• _HOW TO COMPLETE THIS TASK_: Exclude the pictures; give every entry again exactly as written.

Entries taken from a collection

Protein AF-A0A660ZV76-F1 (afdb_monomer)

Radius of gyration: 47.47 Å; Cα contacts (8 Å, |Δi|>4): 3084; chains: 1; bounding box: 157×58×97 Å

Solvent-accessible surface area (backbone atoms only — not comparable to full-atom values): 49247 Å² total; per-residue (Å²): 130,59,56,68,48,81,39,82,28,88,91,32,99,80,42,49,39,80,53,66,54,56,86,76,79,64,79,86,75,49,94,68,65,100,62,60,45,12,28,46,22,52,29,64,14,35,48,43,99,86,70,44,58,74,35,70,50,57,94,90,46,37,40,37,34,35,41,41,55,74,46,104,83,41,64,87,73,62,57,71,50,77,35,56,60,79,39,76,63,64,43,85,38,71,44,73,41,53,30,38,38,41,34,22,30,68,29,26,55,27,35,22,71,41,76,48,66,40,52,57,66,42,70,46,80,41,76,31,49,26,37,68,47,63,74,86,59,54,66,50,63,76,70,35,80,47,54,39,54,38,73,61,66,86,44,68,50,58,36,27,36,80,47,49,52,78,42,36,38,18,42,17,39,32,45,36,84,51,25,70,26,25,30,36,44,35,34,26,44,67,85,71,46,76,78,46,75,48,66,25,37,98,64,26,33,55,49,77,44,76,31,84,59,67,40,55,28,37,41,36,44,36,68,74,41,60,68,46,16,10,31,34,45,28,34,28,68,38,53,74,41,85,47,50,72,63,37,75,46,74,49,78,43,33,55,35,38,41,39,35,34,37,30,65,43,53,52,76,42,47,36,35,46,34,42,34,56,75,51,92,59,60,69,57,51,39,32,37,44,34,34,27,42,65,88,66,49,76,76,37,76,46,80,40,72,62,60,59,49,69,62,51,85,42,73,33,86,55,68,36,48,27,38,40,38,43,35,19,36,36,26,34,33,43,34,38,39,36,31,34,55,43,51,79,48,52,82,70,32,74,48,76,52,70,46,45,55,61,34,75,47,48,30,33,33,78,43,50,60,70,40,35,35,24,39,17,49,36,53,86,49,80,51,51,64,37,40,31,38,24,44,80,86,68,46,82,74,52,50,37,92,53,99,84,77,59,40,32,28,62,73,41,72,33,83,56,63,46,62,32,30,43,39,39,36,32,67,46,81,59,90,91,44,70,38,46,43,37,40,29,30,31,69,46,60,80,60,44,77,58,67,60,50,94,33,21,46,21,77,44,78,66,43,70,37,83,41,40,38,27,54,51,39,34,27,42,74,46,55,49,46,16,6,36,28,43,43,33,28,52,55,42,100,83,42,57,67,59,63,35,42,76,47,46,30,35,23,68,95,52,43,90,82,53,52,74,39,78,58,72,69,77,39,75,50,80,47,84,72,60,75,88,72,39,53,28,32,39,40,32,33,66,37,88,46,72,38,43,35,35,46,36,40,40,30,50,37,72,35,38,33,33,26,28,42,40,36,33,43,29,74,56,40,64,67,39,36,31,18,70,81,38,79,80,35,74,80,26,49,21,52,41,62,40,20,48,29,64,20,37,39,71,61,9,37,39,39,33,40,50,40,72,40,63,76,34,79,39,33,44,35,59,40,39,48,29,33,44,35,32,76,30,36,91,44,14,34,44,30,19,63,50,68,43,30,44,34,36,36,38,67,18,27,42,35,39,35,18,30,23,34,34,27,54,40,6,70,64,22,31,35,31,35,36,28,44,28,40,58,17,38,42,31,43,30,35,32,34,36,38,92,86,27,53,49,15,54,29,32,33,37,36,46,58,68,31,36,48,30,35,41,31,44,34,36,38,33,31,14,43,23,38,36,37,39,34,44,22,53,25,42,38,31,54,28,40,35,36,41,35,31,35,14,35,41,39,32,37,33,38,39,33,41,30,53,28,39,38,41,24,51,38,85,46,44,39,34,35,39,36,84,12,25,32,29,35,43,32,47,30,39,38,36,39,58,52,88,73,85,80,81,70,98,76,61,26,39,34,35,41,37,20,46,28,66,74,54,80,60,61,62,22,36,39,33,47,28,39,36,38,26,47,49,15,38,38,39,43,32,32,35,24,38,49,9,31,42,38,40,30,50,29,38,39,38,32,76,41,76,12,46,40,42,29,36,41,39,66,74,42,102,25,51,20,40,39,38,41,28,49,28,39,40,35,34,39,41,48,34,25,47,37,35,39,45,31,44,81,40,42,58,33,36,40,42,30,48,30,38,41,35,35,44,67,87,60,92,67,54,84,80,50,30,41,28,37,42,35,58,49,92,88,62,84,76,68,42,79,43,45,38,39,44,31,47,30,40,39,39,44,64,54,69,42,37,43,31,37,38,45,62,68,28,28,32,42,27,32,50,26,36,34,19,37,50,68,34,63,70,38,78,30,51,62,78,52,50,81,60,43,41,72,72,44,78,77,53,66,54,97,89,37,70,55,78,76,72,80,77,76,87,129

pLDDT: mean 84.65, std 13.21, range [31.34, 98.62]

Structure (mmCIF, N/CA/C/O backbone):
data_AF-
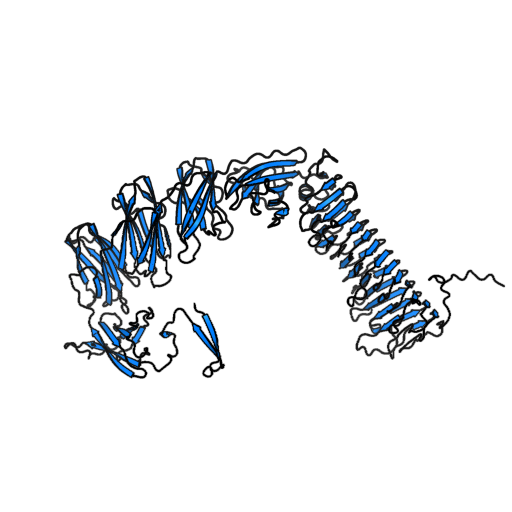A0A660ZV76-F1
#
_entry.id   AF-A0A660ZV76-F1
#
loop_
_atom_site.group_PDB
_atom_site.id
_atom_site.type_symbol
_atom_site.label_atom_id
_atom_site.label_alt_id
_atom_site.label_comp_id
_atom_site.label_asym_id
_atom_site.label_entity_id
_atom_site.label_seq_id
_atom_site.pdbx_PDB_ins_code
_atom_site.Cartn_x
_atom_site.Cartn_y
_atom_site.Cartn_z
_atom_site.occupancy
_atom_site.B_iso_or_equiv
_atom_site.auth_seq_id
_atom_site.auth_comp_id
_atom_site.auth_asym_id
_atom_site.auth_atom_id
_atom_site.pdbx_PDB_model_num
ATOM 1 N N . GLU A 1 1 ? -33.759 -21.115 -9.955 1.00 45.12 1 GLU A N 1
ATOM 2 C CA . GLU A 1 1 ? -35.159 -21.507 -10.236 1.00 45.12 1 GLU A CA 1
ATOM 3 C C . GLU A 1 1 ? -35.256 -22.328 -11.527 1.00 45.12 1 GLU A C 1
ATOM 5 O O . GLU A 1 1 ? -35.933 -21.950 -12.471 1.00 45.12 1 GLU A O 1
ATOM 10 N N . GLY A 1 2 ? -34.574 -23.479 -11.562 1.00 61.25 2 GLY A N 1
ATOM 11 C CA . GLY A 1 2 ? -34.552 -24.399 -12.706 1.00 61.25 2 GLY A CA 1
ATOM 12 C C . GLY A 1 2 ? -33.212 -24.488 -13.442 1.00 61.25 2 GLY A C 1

• _RESULT FOR THIS TASK_:
Protein AF-A0A660ZV76-F1 (afdb_monomer)

Radius of gyration: 47.47 Å; Cα contacts (8 Å, |Δi|>4): 3084; chains: 1; bounding box: 157×58×97 Å

Solvent-accessible surface area (backbone atoms only — not comparable to full-atom values): 49247 Å² total; per-residue (Å²): 130,59,56,68,48,81,39,82,28,88,91,32,99,80,42,49,39,80,53,66,54,56,86,76,79,64,79,86,75,49,94,68,65,100,62,60,45,12,28,46,22,52,29,64,14,35,48,43,99,86,70,44,58,74,35,70,50,57,94,90,46,37,40,37,34,35,41,41,55,74,46,104,83,41,64,87,73,62,57,71,50,77,35,56,60,79,39,76,63,64,43,85,38,71,44,73,41,53,30,38,38,41,34,22,30,68,29,26,55,27,35,22,71,41,76,48,66,40,52,57,66,42,70,46,80,41,76,31,49,26,37,68,47,63,74,86,59,54,66,50,63,76,70,35,80,47,54,39,54,38,73,61,66,86,44,68,50,58,36,27,36,80,47,49,52,78,42,36,38,18,42,17,39,32,45,36,84,51,25,70,26,25,30,36,44,35,34,26,44,67,85,71,46,76,78,46,75,48,66,25,37,98,64,26,33,55,49,77,44,76,31,84,59,67,40,55,28,37,41,36,44,36,68,74,41,60,68,46,16,10,31,34,45,28,34,28,68,38,53,74,41,85,47,50,72,63,37,75,46,74,49,78,43,33,55,35,38,41,39,35,34,37,30,65,43,53,52,76,42,47,36,35,46,34,42,34,56,75,51,92,59,60,69,57,51,39,32,37,44,34,34,27,42,65,88,66,49,76,76,37,76,46,80,40,72,62,60,59,49,69,62,51,85,42,73,33,86,55,68,36,48,27,38,40,38,43,35,19,36,36,26,34,33,43,34,38,39,36,31,34,55,43,51,79,48,52,82,70,32,74,48,76,52,70,46,45,55,61,34,75,47,48,30,33,33,78,43,50,60,70,40,35,35,24,39,17,49,36,53,86,49,80,51,51,64,37,40,31,38,24,44,80,86,68,46,82,74,52,50,37,92,53,99,84,77,59,40,32,28,62,73,41,72,33,83,56,63,46,62,32,30,43,39,39,36,32,67,46,81,59,90,91,44,70,38,46,43,37,40,29,30,31,69,46,60,80,60,44,77,58,67,60,50,94,33,21,46,21,77,44,78,66,43,70,37,83,41,40,38,27,54,51,39,34,27,42,74,46,55,49,46,16,6,36,28,43,43,33,28,52,55,42,100,83,42,57,67,59,63,35,42,76,47,46,30,35,23,68,95,52,43,90,82,53,52,74,39,78,58,72,69,77,39,75,50,80,47,84,72,60,75,88,72,39,53,28,32,39,40,32,33,66,37,88,46,72,38,43,35,35,46,36,40,40,30,50,37,72,35,38,33,33,26,28,42,40,36,33,43,29,74,56,40,64,67,39,36,31,18,70,81,38,79,80,35,74,80,26,49,21,52,41,62,40,20,48,29,64,20,37,39,71,61,9,37,39,39,33,40,50,40,72,40,63,76,34,79,39,33,44,35,59,40,39,48,29,33,44,35,32,76,30,36,91,44,14,34,44,30,19,63,50,68,43,30,44,34,36,36,38,67,18,27,42,35,39,35,18,30,23,34,34,27,54,40,6,70,64,22,31,35,31,35,36,28,44,28,40,58,17,38,42,31,43,30,35,32,34,36,38,92,86,27,53,49,15,54,29,32,33,37,36,46,58,68,31,36,48,30,35,41,31,44,34,36,38,33,31,14,43,23,38,36,37,39,34,44,22,53,25,42,38,31,54,28,40,35,36,41,35,31,35,14,35,41,39,32,37,33,38,39,33,41,30,53,28,39,38,41,24,51,38,85,46,44,39,34,35,39,36,84,12,25,32,29,35,43,32,47,30,39,38,36,39,58,52,88,73,85,80,81,70,98,76,61,26,39,34,35,41,37,20,46,28,66,74,54,80,60,61,62,22,36,39,33,47,28,39,36,38,26,47,49,15,38,38,39,43,32,32,35,24,38,49,9,31,42,38,40,30,50,29,38,39,38,32,76,41,76,12,46,40,42,29,36,41,39,66,74,42,102,25,51,20,40,39,38,41,28,49,28,39,40,35,34,39,41,48,34,25,47,37,35,39,45,31,44,81,40,42,58,33,36,40,42,30,48,30,38,41,35,35,44,67,87,60,92,67,54,84,80,50,30,41,28,37,42,35,58,49,92,88,62,84,76,68,42,79,43,45,38,39,44,31,47,30,40,39,39,44,64,54,69,42,37,43,31,37,38,45,62,68,28,28,32,42,27,32,50,26,36,34,19,37,50,68,34,63,70,38,78,30,51,62,78,52,50,81,60,43,41,72,72,44,78,77,53,66,54,97,89,37,70,55,78,76,72,80,77,76,87,129

pLDDT: mean 84.65, std 13.21, range [31.34, 98.62]

Structure (mmCIF, N/CA/C/O backbone):
data_AF-
A0A660ZV76-F1
#
_entry.id   AF-A0A660ZV76-F1
#
loop_
_atom_site.group_PDB
_atom_site.id
_atom_site.type_symbol
_atom_site.label_atom_id
_atom_site.label_alt_id
_atom_site.label_comp_id
_atom_site.label_asym_id
_atom_site.label_entity_id
_atom_site.label_seq_id
_atom_site.pdbx_PDB_ins_code
_atom_site.Cartn_x
_atom_site.Cartn_y
_atom_site.Cartn_z
_atom_site.occupancy
_atom_site.B_iso_or_equiv
_atom_site.auth_seq_id
_atom_site.auth_comp_id
_atom_site.auth_asym_id
_atom_site.auth_atom_id
_atom_site.pdbx_PDB_model_num
ATOM 1 N N . GLU A 1 1 ? -33.759 -21.115 -9.955 1.00 45.12 1 GLU A N 1
ATOM 2 C CA . GLU A 1 1 ? -35.159 -21.507 -10.236 1.00 45.12 1 GLU A CA 1
ATOM 3 C C . GLU A 1 1 ? -35.256 -22.328 -11.527 1.00 45.12 1 GLU A C 1
ATOM 5 O O . GLU A 1 1 ? -35.933 -21.950 -12.471 1.00 45.12 1 GLU A O 1
ATOM 10 N N . GLY A 1 2 ? -34.574 -23.479 -11.562 1.00 61.25 2 GLY A N 1
ATOM 11 C CA . GLY A 1 2 ? -34.552 -24.399 -12.706 1.00 61.25 2 GLY A CA 1
ATOM 12 C C . GLY A 1 2 ? -33.212 -24.488 -13.442 1.00 61.25 2 GLY A C 1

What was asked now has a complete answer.